Birkaç yıl önce bir televizyon kanalının canlı yayınında edebiyatı, şiiri konuşuyoruz.
Canlı yayına bağlanan bir kadın sesi ve sorusu bana geliyor:
“Hocam, neden dünyada ve Türkiye’de kadından büyük şair yok?” demez mi?
Doğru; kadınlardan elbette yazarlar, şairler var, ama kadınlardan gerçekten “büyük şair” yok!
Biraz sıkıldım, sağa sola dönüp durdum cevap vermek için, ama uzun konuşmak da istemedim. Şunları söyledim:
“ Evet, kadından büyük şair yok! Nasıl olsun ki? Kadının kendisi şiir! Şiir, şair olabilir mi? Nasıl şiir yazsın, kime şiir yazsın? Şiir duygunun çocuğudur, genellikle. Kadın duygulandıran, erkekse duygulanandır. Güzellik sultanıdır kadın; erkekse bu güzelliğe hayran olandır. Bütün Mecnunlar Leyla’nın ardına düşmemişler mi? Oysa Mecnun’un ardına düşen Leyla yok. Mecnun, Leyla’sını kendi içinde taşıdığından hep aşk sarhoşudur.”
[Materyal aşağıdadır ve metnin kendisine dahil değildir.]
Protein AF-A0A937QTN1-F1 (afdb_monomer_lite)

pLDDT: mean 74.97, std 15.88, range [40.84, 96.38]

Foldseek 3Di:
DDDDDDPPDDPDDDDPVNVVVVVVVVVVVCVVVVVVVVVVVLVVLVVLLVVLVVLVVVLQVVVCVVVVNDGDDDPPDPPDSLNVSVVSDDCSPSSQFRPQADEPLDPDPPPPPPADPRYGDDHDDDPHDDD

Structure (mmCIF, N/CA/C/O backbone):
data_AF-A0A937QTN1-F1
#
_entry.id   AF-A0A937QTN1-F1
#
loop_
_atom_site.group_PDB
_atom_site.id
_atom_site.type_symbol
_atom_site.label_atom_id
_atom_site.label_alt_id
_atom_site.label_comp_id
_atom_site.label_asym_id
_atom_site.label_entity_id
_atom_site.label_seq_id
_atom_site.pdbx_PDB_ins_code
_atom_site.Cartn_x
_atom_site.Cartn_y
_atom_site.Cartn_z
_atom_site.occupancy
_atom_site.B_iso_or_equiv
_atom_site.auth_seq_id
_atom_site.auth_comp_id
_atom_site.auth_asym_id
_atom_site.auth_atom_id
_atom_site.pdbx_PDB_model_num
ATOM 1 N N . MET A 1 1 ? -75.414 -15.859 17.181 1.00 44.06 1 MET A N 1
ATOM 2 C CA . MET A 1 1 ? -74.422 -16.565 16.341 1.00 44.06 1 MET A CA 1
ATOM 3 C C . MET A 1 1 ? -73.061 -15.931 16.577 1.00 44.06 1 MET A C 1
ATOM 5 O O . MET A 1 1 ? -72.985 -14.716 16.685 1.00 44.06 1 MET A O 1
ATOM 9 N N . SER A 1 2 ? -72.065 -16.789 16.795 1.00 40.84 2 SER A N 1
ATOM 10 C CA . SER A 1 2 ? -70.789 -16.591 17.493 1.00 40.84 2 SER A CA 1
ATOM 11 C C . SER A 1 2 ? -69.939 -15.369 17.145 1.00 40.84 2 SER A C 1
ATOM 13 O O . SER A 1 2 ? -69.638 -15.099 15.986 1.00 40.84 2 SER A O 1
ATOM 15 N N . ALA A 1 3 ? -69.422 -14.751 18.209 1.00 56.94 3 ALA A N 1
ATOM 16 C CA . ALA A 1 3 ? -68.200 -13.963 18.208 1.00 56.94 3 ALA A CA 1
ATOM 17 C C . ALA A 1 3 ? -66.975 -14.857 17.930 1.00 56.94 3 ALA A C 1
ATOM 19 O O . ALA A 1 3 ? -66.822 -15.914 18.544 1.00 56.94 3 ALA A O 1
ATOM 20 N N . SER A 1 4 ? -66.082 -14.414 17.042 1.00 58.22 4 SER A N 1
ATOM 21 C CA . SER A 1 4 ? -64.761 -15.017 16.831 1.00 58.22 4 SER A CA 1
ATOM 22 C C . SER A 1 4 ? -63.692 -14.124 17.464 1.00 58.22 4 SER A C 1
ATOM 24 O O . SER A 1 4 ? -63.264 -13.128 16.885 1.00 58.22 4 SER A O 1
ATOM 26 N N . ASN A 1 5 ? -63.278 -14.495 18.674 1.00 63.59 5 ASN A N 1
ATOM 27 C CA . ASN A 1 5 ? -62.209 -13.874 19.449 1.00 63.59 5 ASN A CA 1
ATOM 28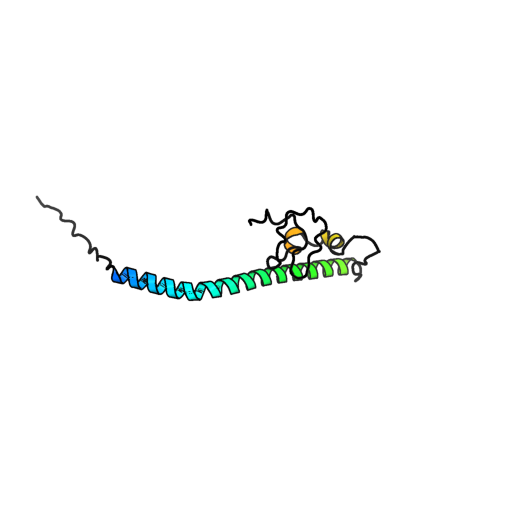 C C . ASN A 1 5 ? -60.836 -14.316 18.903 1.00 63.59 5 ASN A C 1
ATOM 30 O O . ASN A 1 5 ? -60.413 -15.450 19.143 1.00 63.59 5 ASN A O 1
ATOM 34 N N . ARG A 1 6 ? -60.129 -13.443 18.170 1.00 67.62 6 ARG A N 1
ATOM 35 C CA . ARG A 1 6 ? -58.709 -13.664 17.853 1.00 67.62 6 ARG A CA 1
ATOM 36 C C . ARG A 1 6 ? -57.896 -13.413 19.121 1.00 67.62 6 ARG A C 1
ATOM 38 O O . ARG A 1 6 ? -57.689 -12.271 19.512 1.00 67.62 6 ARG A O 1
ATOM 45 N N . ARG A 1 7 ? -57.470 -14.501 19.768 1.00 61.84 7 ARG A N 1
ATOM 46 C CA . ARG A 1 7 ? -56.518 -14.494 20.884 1.00 61.84 7 ARG A CA 1
ATOM 47 C C . ARG A 1 7 ? -55.274 -13.714 20.451 1.00 61.84 7 ARG A C 1
ATOM 49 O O . ARG A 1 7 ? -54.661 -14.078 19.451 1.00 61.84 7 ARG A O 1
ATOM 56 N N . GLY A 1 8 ? -54.950 -12.641 21.171 1.00 60.91 8 GLY A N 1
ATOM 57 C CA . GLY A 1 8 ? -53.685 -11.935 21.015 1.00 60.91 8 GLY A CA 1
ATOM 58 C C . GLY A 1 8 ? -52.551 -12.927 21.228 1.00 60.91 8 GLY A C 1
ATOM 59 O O . GLY A 1 8 ? -52.426 -13.506 22.308 1.00 60.91 8 GLY A O 1
ATOM 60 N N . ASP A 1 9 ? -51.796 -13.175 20.165 1.00 61.62 9 ASP A N 1
ATOM 61 C CA . ASP A 1 9 ? -50.534 -13.893 20.226 1.00 61.62 9 ASP A CA 1
ATOM 62 C C . ASP A 1 9 ? -49.616 -13.160 21.213 1.00 61.62 9 ASP A C 1
ATOM 64 O O . ASP A 1 9 ? -49.607 -11.929 21.255 1.00 61.62 9 ASP A O 1
ATOM 68 N N . GLY A 1 10 ? -48.937 -13.915 22.075 1.00 59.00 10 GLY A N 1
ATOM 69 C CA . GLY A 1 10 ? -48.265 -13.425 23.274 1.00 59.00 10 GLY A CA 1
ATOM 70 C C . GLY A 1 10 ? -47.181 -12.396 22.973 1.00 59.00 10 GLY A C 1
ATOM 71 O O . GLY A 1 10 ? -46.004 -12.739 22.871 1.00 59.00 10 GLY A O 1
ATOM 72 N N . SER A 1 11 ? -47.565 -11.122 22.898 1.00 62.16 11 SER A N 1
ATOM 73 C CA . SER A 1 11 ? -46.658 -9.984 22.809 1.00 62.16 11 SER A CA 1
ATOM 74 C C . SER A 1 11 ? -45.908 -9.844 24.134 1.00 62.16 11 SER A C 1
ATOM 76 O O . SER A 1 11 ? -46.317 -9.105 25.031 1.00 62.16 11 SER A O 1
ATOM 78 N N . LYS A 1 12 ? -44.821 -10.608 24.277 1.00 66.62 12 LYS A N 1
ATOM 79 C CA . LYS A 1 12 ? -43.815 -10.427 25.324 1.00 66.62 12 LYS A CA 1
ATOM 80 C C . LYS A 1 12 ? -43.299 -8.990 25.218 1.00 66.62 12 LYS A C 1
ATOM 82 O O . LYS A 1 12 ? -42.687 -8.626 24.217 1.00 66.62 12 LYS A O 1
ATOM 87 N N . GLY A 1 13 ? -43.601 -8.164 26.217 1.00 72.44 13 GLY A N 1
ATOM 88 C CA . GLY A 1 13 ? -43.047 -6.818 26.313 1.00 72.44 13 GLY A CA 1
ATOM 89 C C . GLY A 1 13 ? -41.534 -6.906 26.494 1.00 72.44 13 GLY A C 1
ATOM 90 O O . GLY A 1 13 ? -41.071 -7.591 27.401 1.00 72.44 13 GLY A O 1
ATOM 91 N N . PHE A 1 14 ? -40.780 -6.238 25.621 1.00 71.94 14 PHE A N 1
ATOM 92 C CA . PHE A 1 14 ? -39.331 -6.103 25.750 1.00 71.94 14 PHE A CA 1
ATOM 93 C C . PHE A 1 14 ? -39.042 -5.321 27.033 1.00 71.94 14 PHE A C 1
ATOM 95 O O . PHE A 1 14 ? -39.539 -4.204 27.205 1.00 71.94 14 PHE A O 1
ATOM 102 N N . THR A 1 15 ? -38.287 -5.895 27.962 1.00 86.75 15 THR A N 1
ATOM 103 C CA . THR A 1 15 ? -37.926 -5.157 29.173 1.00 86.75 15 THR A CA 1
ATOM 104 C C . THR A 1 15 ? -36.846 -4.124 28.831 1.00 86.75 15 THR A C 1
ATOM 106 O O . THR A 1 15 ? -35.948 -4.374 28.027 1.00 86.75 15 THR A O 1
ATOM 109 N N . LEU A 1 16 ? -36.905 -2.935 29.441 1.00 85.00 16 LEU A N 1
ATOM 110 C CA . LEU A 1 16 ? -35.881 -1.889 29.261 1.00 85.00 16 LEU A CA 1
ATOM 111 C C . LEU A 1 16 ? -34.464 -2.402 29.575 1.00 85.00 16 LEU A C 1
ATOM 113 O O . LEU A 1 16 ? -33.496 -1.978 28.948 1.00 85.00 16 LEU A O 1
ATOM 117 N N . ILE A 1 17 ? -34.351 -3.342 30.518 1.00 91.44 17 ILE A N 1
ATOM 118 C CA . ILE A 1 17 ? -33.081 -3.953 30.916 1.00 91.44 17 ILE A CA 1
ATOM 119 C C . ILE A 1 17 ? -32.506 -4.897 29.851 1.00 91.44 17 ILE A C 1
ATOM 121 O O . ILE A 1 17 ? -31.295 -4.888 29.636 1.00 91.44 17 ILE A O 1
ATOM 125 N N . GLU A 1 18 ? -33.348 -5.650 29.135 1.00 89.81 18 GLU A N 1
ATOM 126 C CA . GLU A 1 18 ? -32.912 -6.484 28.005 1.00 89.81 18 GLU A CA 1
ATOM 127 C C . GLU A 1 18 ? -32.341 -5.632 26.871 1.00 89.81 18 GLU A C 1
ATOM 129 O O . GLU A 1 18 ? -31.336 -5.998 26.268 1.00 89.81 18 GLU A O 1
ATOM 134 N N . LEU A 1 19 ? -32.923 -4.460 26.608 1.00 90.88 19 LEU A N 1
ATOM 135 C CA . LEU A 1 19 ? -32.376 -3.543 25.608 1.00 90.88 19 LEU A CA 1
ATOM 136 C C . LEU A 1 19 ? -31.057 -2.911 26.085 1.00 90.88 19 LEU A C 1
ATOM 138 O O . LEU A 1 19 ? -30.105 -2.795 25.311 1.00 90.88 19 LEU A O 1
ATOM 142 N N . LEU A 1 20 ? -30.984 -2.541 27.367 1.00 93.56 20 LEU A N 1
ATOM 143 C CA . LEU A 1 20 ? -29.823 -1.8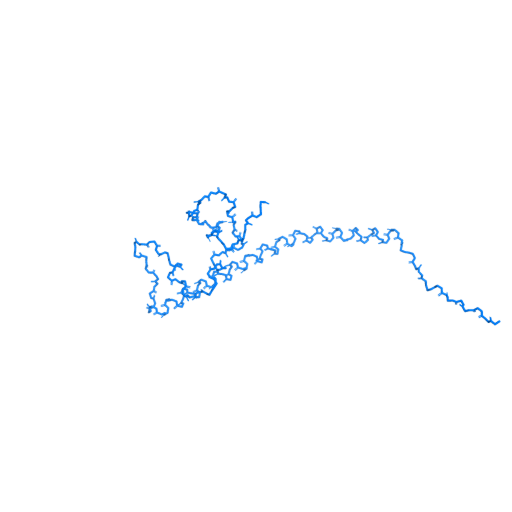76 27.961 1.00 93.56 20 LEU A CA 1
ATOM 144 C C . LEU A 1 20 ? -28.579 -2.775 27.978 1.00 93.56 20 LEU A C 1
ATOM 146 O O . LEU A 1 20 ? -27.485 -2.320 27.642 1.00 93.56 20 LEU A O 1
ATOM 150 N N . VAL A 1 21 ? -28.721 -4.057 28.326 1.00 94.94 21 VAL A N 1
ATOM 151 C CA . VAL A 1 21 ? -27.572 -4.976 28.355 1.00 94.94 21 VAL A CA 1
ATOM 152 C C . VAL A 1 21 ? -27.015 -5.236 26.951 1.00 94.94 21 VAL A C 1
ATOM 154 O O . VAL A 1 21 ? -25.802 -5.341 26.773 1.00 94.94 21 VAL A O 1
ATOM 157 N N . VAL A 1 22 ? -27.877 -5.267 25.930 1.00 94.75 22 VAL A N 1
ATOM 158 C CA . VAL A 1 22 ? -27.463 -5.508 24.540 1.00 94.75 22 VAL A CA 1
ATOM 159 C C . VAL A 1 22 ? -26.621 -4.353 24.013 1.00 94.75 22 VAL A C 1
ATOM 161 O O . VAL A 1 22 ? -25.535 -4.583 23.477 1.00 94.75 22 VAL A O 1
ATOM 164 N N . ILE A 1 23 ? -27.065 -3.109 24.206 1.00 95.88 23 ILE A N 1
ATOM 165 C CA . ILE A 1 23 ? -26.277 -1.947 23.774 1.00 95.88 23 ILE A CA 1
ATOM 166 C C . ILE A 1 23 ? -24.947 -1.851 24.535 1.00 95.88 23 ILE A C 1
ATOM 168 O O . ILE A 1 23 ? -23.939 -1.474 23.940 1.00 95.88 23 ILE A O 1
ATOM 172 N N . ALA A 1 24 ? -24.912 -2.263 25.809 1.00 96.25 24 ALA A N 1
ATOM 173 C CA . ALA A 1 24 ? -23.685 -2.301 26.603 1.00 96.25 24 ALA A CA 1
ATOM 174 C C . ALA A 1 24 ? -22.665 -3.303 26.035 1.00 96.25 24 ALA A C 1
ATOM 176 O O . ALA A 1 24 ? -21.484 -2.978 25.895 1.00 96.25 24 ALA A O 1
ATOM 177 N N . ILE A 1 25 ? -23.115 -4.497 25.639 1.00 96.06 25 ILE A N 1
ATOM 178 C CA . ILE A 1 25 ? -22.246 -5.507 25.020 1.00 96.06 25 ILE A CA 1
ATOM 179 C C . ILE A 1 25 ? -21.773 -5.047 23.631 1.00 96.06 25 ILE A C 1
ATOM 181 O O . ILE A 1 25 ? -20.591 -5.187 23.317 1.00 96.06 25 ILE A O 1
ATOM 185 N N . ILE A 1 26 ? -22.645 -4.446 22.811 1.00 95.94 26 ILE A N 1
ATOM 186 C CA . ILE A 1 26 ? -22.259 -3.911 21.491 1.00 95.94 26 ILE A CA 1
ATOM 187 C C . ILE A 1 26 ? -21.188 -2.820 21.636 1.00 95.94 26 ILE A C 1
ATOM 189 O O . ILE A 1 26 ? -20.204 -2.837 20.895 1.00 95.94 26 ILE A O 1
ATOM 193 N N . ALA A 1 27 ? -21.336 -1.910 22.604 1.00 95.94 27 ALA A N 1
ATOM 194 C CA . ALA A 1 27 ? -20.359 -0.854 22.862 1.00 95.94 27 ALA A CA 1
ATOM 195 C C . ALA A 1 27 ? -18.981 -1.421 23.250 1.00 95.94 27 ALA A C 1
ATOM 197 O O . ALA A 1 27 ? -17.960 -0.974 22.723 1.00 95.94 27 ALA A O 1
ATOM 198 N N . LEU A 1 28 ? -18.950 -2.451 24.104 1.00 94.75 28 LEU A N 1
ATOM 199 C CA . LEU A 1 28 ? -17.715 -3.144 24.480 1.00 94.75 28 LEU A CA 1
ATOM 200 C C . LEU A 1 28 ? -17.035 -3.797 23.265 1.00 94.75 28 LEU A C 1
ATOM 202 O O . LEU A 1 28 ? -15.833 -3.625 23.058 1.00 94.75 28 LEU A O 1
ATOM 206 N N . LEU A 1 29 ? -17.803 -4.510 22.434 1.00 96.38 29 LEU A N 1
ATOM 207 C CA . LEU A 1 29 ? -17.278 -5.176 21.238 1.00 96.38 29 LEU A CA 1
ATOM 208 C C . LEU A 1 29 ? -16.759 -4.170 20.201 1.00 96.38 29 LEU A C 1
ATOM 210 O O . LEU A 1 29 ? -15.673 -4.361 19.649 1.00 96.38 29 LEU A O 1
ATOM 214 N N . MET A 1 30 ? -17.486 -3.074 19.960 1.00 94.75 30 MET A N 1
ATOM 215 C CA . MET A 1 30 ? -17.040 -2.014 19.049 1.00 94.75 30 MET A CA 1
ATOM 216 C C . MET A 1 30 ? -15.768 -1.316 19.544 1.00 94.75 30 MET A C 1
ATOM 218 O O . MET A 1 30 ? -14.902 -1.000 18.725 1.00 94.75 30 MET A O 1
ATOM 222 N N . GLY A 1 31 ? -15.613 -1.146 20.863 1.00 93.50 31 GLY A N 1
ATOM 223 C CA . GLY A 1 31 ? -14.406 -0.580 21.470 1.00 93.50 31 GLY A CA 1
ATOM 224 C C . GLY A 1 31 ? -13.135 -1.373 21.145 1.00 93.50 31 GLY A C 1
ATOM 225 O O . GLY A 1 31 ? -12.086 -0.782 20.898 1.00 93.50 31 GLY A O 1
ATOM 226 N N . ILE A 1 32 ? -13.231 -2.703 21.060 1.00 93.25 32 ILE A N 1
ATOM 227 C CA . ILE A 1 32 ? -12.102 -3.576 20.695 1.00 93.25 32 ILE A CA 1
ATOM 228 C C . ILE A 1 32 ? -11.944 -3.673 19.167 1.00 93.25 32 ILE A C 1
ATOM 230 O O . ILE A 1 32 ? -10.827 -3.763 18.652 1.00 93.25 32 ILE A O 1
ATOM 234 N N . LEU A 1 33 ? -13.047 -3.622 18.417 1.00 90.69 33 LEU A N 1
ATOM 235 C CA . LEU A 1 33 ? -13.029 -3.794 16.964 1.00 90.69 33 LEU A CA 1
ATOM 236 C C . LEU A 1 33 ? -12.478 -2.568 16.217 1.00 90.69 33 LEU A C 1
ATOM 238 O O . LEU A 1 33 ? -11.782 -2.719 15.212 1.00 90.69 33 LEU A O 1
ATOM 242 N N . MET A 1 34 ? -12.739 -1.354 16.705 1.00 91.38 34 MET A N 1
ATOM 243 C CA . MET A 1 34 ? -12.270 -0.113 16.077 1.00 91.38 34 MET A CA 1
ATOM 244 C C . MET A 1 34 ? -10.736 -0.044 15.897 1.00 91.38 34 MET A C 1
ATOM 246 O O . MET A 1 34 ? -10.293 0.196 14.766 1.00 91.38 34 MET A O 1
ATOM 250 N N . PRO A 1 35 ? -9.896 -0.300 16.924 1.00 87.12 35 PRO A N 1
ATOM 251 C CA . PRO A 1 35 ? -8.442 -0.298 16.750 1.00 87.12 35 PRO A CA 1
ATOM 252 C C . PRO A 1 35 ? -7.953 -1.444 15.851 1.00 87.12 35 PRO A C 1
ATOM 254 O O . PRO A 1 35 ? -6.985 -1.273 15.104 1.00 87.12 35 PRO A O 1
ATOM 257 N N . ALA A 1 36 ? -8.630 -2.598 15.858 1.00 90.81 36 ALA A N 1
ATOM 258 C CA . ALA A 1 36 ? -8.308 -3.704 14.958 1.00 90.81 36 ALA A CA 1
ATOM 259 C C . ALA A 1 36 ? -8.558 -3.327 13.486 1.00 90.81 36 ALA A C 1
ATOM 261 O O . ALA A 1 36 ? -7.697 -3.546 12.632 1.00 90.81 36 ALA A O 1
ATOM 262 N N . LEU A 1 37 ? -9.682 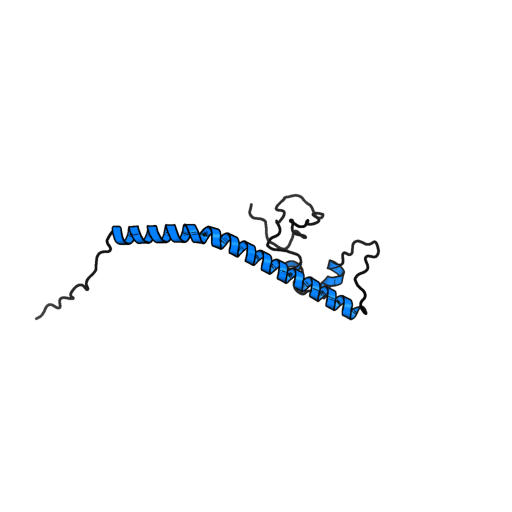-2.668 13.188 1.00 88.06 37 LEU A N 1
ATOM 263 C CA . LEU A 1 37 ? -10.021 -2.214 11.836 1.00 88.06 37 LEU A CA 1
ATOM 264 C C . LEU A 1 37 ? -9.034 -1.176 11.288 1.00 88.06 37 LEU A C 1
ATOM 266 O O . LEU A 1 37 ? -8.717 -1.205 10.098 1.00 88.06 37 LEU A O 1
ATOM 270 N N . GLN A 1 38 ? -8.504 -0.281 12.128 1.00 88.00 38 GLN A N 1
ATOM 271 C CA . GLN A 1 38 ? -7.468 0.670 11.703 1.00 88.00 38 GLN A CA 1
ATOM 272 C C . GLN A 1 38 ? -6.191 -0.046 11.237 1.00 88.00 38 GLN A C 1
ATOM 274 O O . GLN A 1 38 ? -5.633 0.297 10.191 1.00 88.00 38 GLN A O 1
ATOM 279 N N . ARG A 1 39 ? -5.759 -1.086 11.963 1.00 87.69 39 ARG A N 1
ATOM 280 C CA . ARG A 1 39 ? -4.598 -1.910 11.584 1.00 87.69 39 ARG A CA 1
ATOM 281 C C . ARG A 1 39 ? -4.844 -2.668 10.281 1.00 87.69 39 ARG A C 1
ATOM 283 O O . ARG A 1 39 ? -3.989 -2.630 9.398 1.00 87.69 39 ARG A O 1
ATOM 290 N N . VAL A 1 40 ? -6.022 -3.277 10.126 1.00 90.50 40 VAL A N 1
ATOM 291 C CA . VAL A 1 40 ? -6.416 -3.988 8.895 1.00 90.50 40 VAL A CA 1
ATOM 292 C C . VAL A 1 40 ? -6.411 -3.046 7.692 1.00 90.50 40 VAL A C 1
ATOM 294 O O . VAL A 1 40 ? -5.851 -3.380 6.652 1.00 90.50 40 VAL A O 1
ATOM 297 N N . ARG A 1 41 ? -6.951 -1.829 7.829 1.00 89.31 41 ARG A N 1
ATOM 298 C CA . ARG A 1 41 ? -6.915 -0.822 6.755 1.00 89.31 41 ARG A CA 1
ATOM 299 C C . ARG A 1 41 ? -5.486 -0.441 6.368 1.00 89.31 41 ARG A C 1
ATOM 301 O O . ARG A 1 41 ? -5.199 -0.320 5.179 1.00 89.31 41 ARG A O 1
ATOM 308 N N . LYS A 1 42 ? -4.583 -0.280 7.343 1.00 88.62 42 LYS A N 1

Hoşa gitme arzusu kadının zekâsını kamçılar. Bu durumda akıl bir denge unsuru olarak ortaya çıkmamışsa kadın, bireysel dengesini bozduğu gibi, sosyal dengeleri de alt üst edebilir.
Şöhretle kadının kaderi arasında sanki bir tezat/çelişki vardır. Şeker gibi orta yere konulunca sinekler üzerine uçar, fakat çaya atılınca görünmez de tat verir. Evet, kadın; çayın içindeki tat gibi olmalı, fakat meydanda gözükmemelidir. Hayata tat katan kadındır, onu konumunun dışında düşünmek, hayatı bir biçimde ıskalamaktır.
Şöhret basamaklarını hızla tırmanan güzel ve yetenekli kadın (ki, onun bu güzelliği ve yeteneği, dengede tutmasını beceremiyorsa, en büyük düşmanıdır; zamanla onu görür.) kendine odaklanır. Bu odaklanma bir biçimde kaçınılmazdır. Narsist (kendine tapınma) duygular onun içini gıdıklar; çünkü etrafındaki pervanelerden başı döner. Oysa ışığı gidince hiçbir pervane etrafında dolanmayacak, sinekler üzerine üşüşecektir.
Kendine odaklanma, aslında bir intihar koridorudur. Hayatta her şey size gidiyorsa, bir gün yollar çatallaşabilir ve ipler kopar. Umarsızca özgür ve kendine yeten birey olma duygusu insanı kuşatınca, ardından bozguna uğrama ve endişe, depresyon olarak ortaya çıkar. Aynaya bakmaktan bile endişe edersiniz. Bu, siz misiniz? İç ve dış çelişkisi insanı delirtebilir ve bu duygularınızı da kimseyle paylaşamayınca, unutmak adına içki ve uyuşturucuya teslim olursunuz!
Adı meşhur, hayatı karanlık olan bir kadının kapalı hayatı kadar iç gıdıklayan bir magazin haberi olabilir mi? Gizemlerini kendi içlerinde taşıyan kadınlar peşlerinden insanları hep koşturmuşlardır; ancak bir gün hayat yorgunluğu onları çatlatır. Bu durumda onlara el uzatacak kimse bulunmaz; çünkü eskimişler ve sıkılmış limon gibi bir kenara atılmışlardır.
Ben, köylü Ahmet Ağa’nın, eşi Zeynep Hanım ölünce, onun başucunda yaktığı ağıtlarda tanıdım kadını:
“ Zeynep’im, senden sonra hayat mı olur? Hayatıma tat katan sendin. Acılarla yaşayamam ki bundan sonra ben. Zeynep’im, göz göze gelince sanki dünya cennetinin semalarında kanat çırpardım, kanatlarım kırıldı Zeynep; sürünmek düştü bana... Hayat aynam sendin, aynalarıma ışık düşmüyor, kendimi görmekte zorlanıyorum. Zeynep, sen gidince güneş de battı benim için. Cennette buluşuruz Zeynep’im!”
Yalnızlık, dünyanın en son modası oluverdi. İşte sevgi açlığı buna denir. Sevmek, sadece duyguların yoğunlaşması değil, ruhun kanatlanmasıdır, aynı zamanda. Ruhuyla tanış olamayanların sevmekten ve hele hele “kadın hakları”ndan söz etmeleri yok mu, aklı karıncalandırıyor!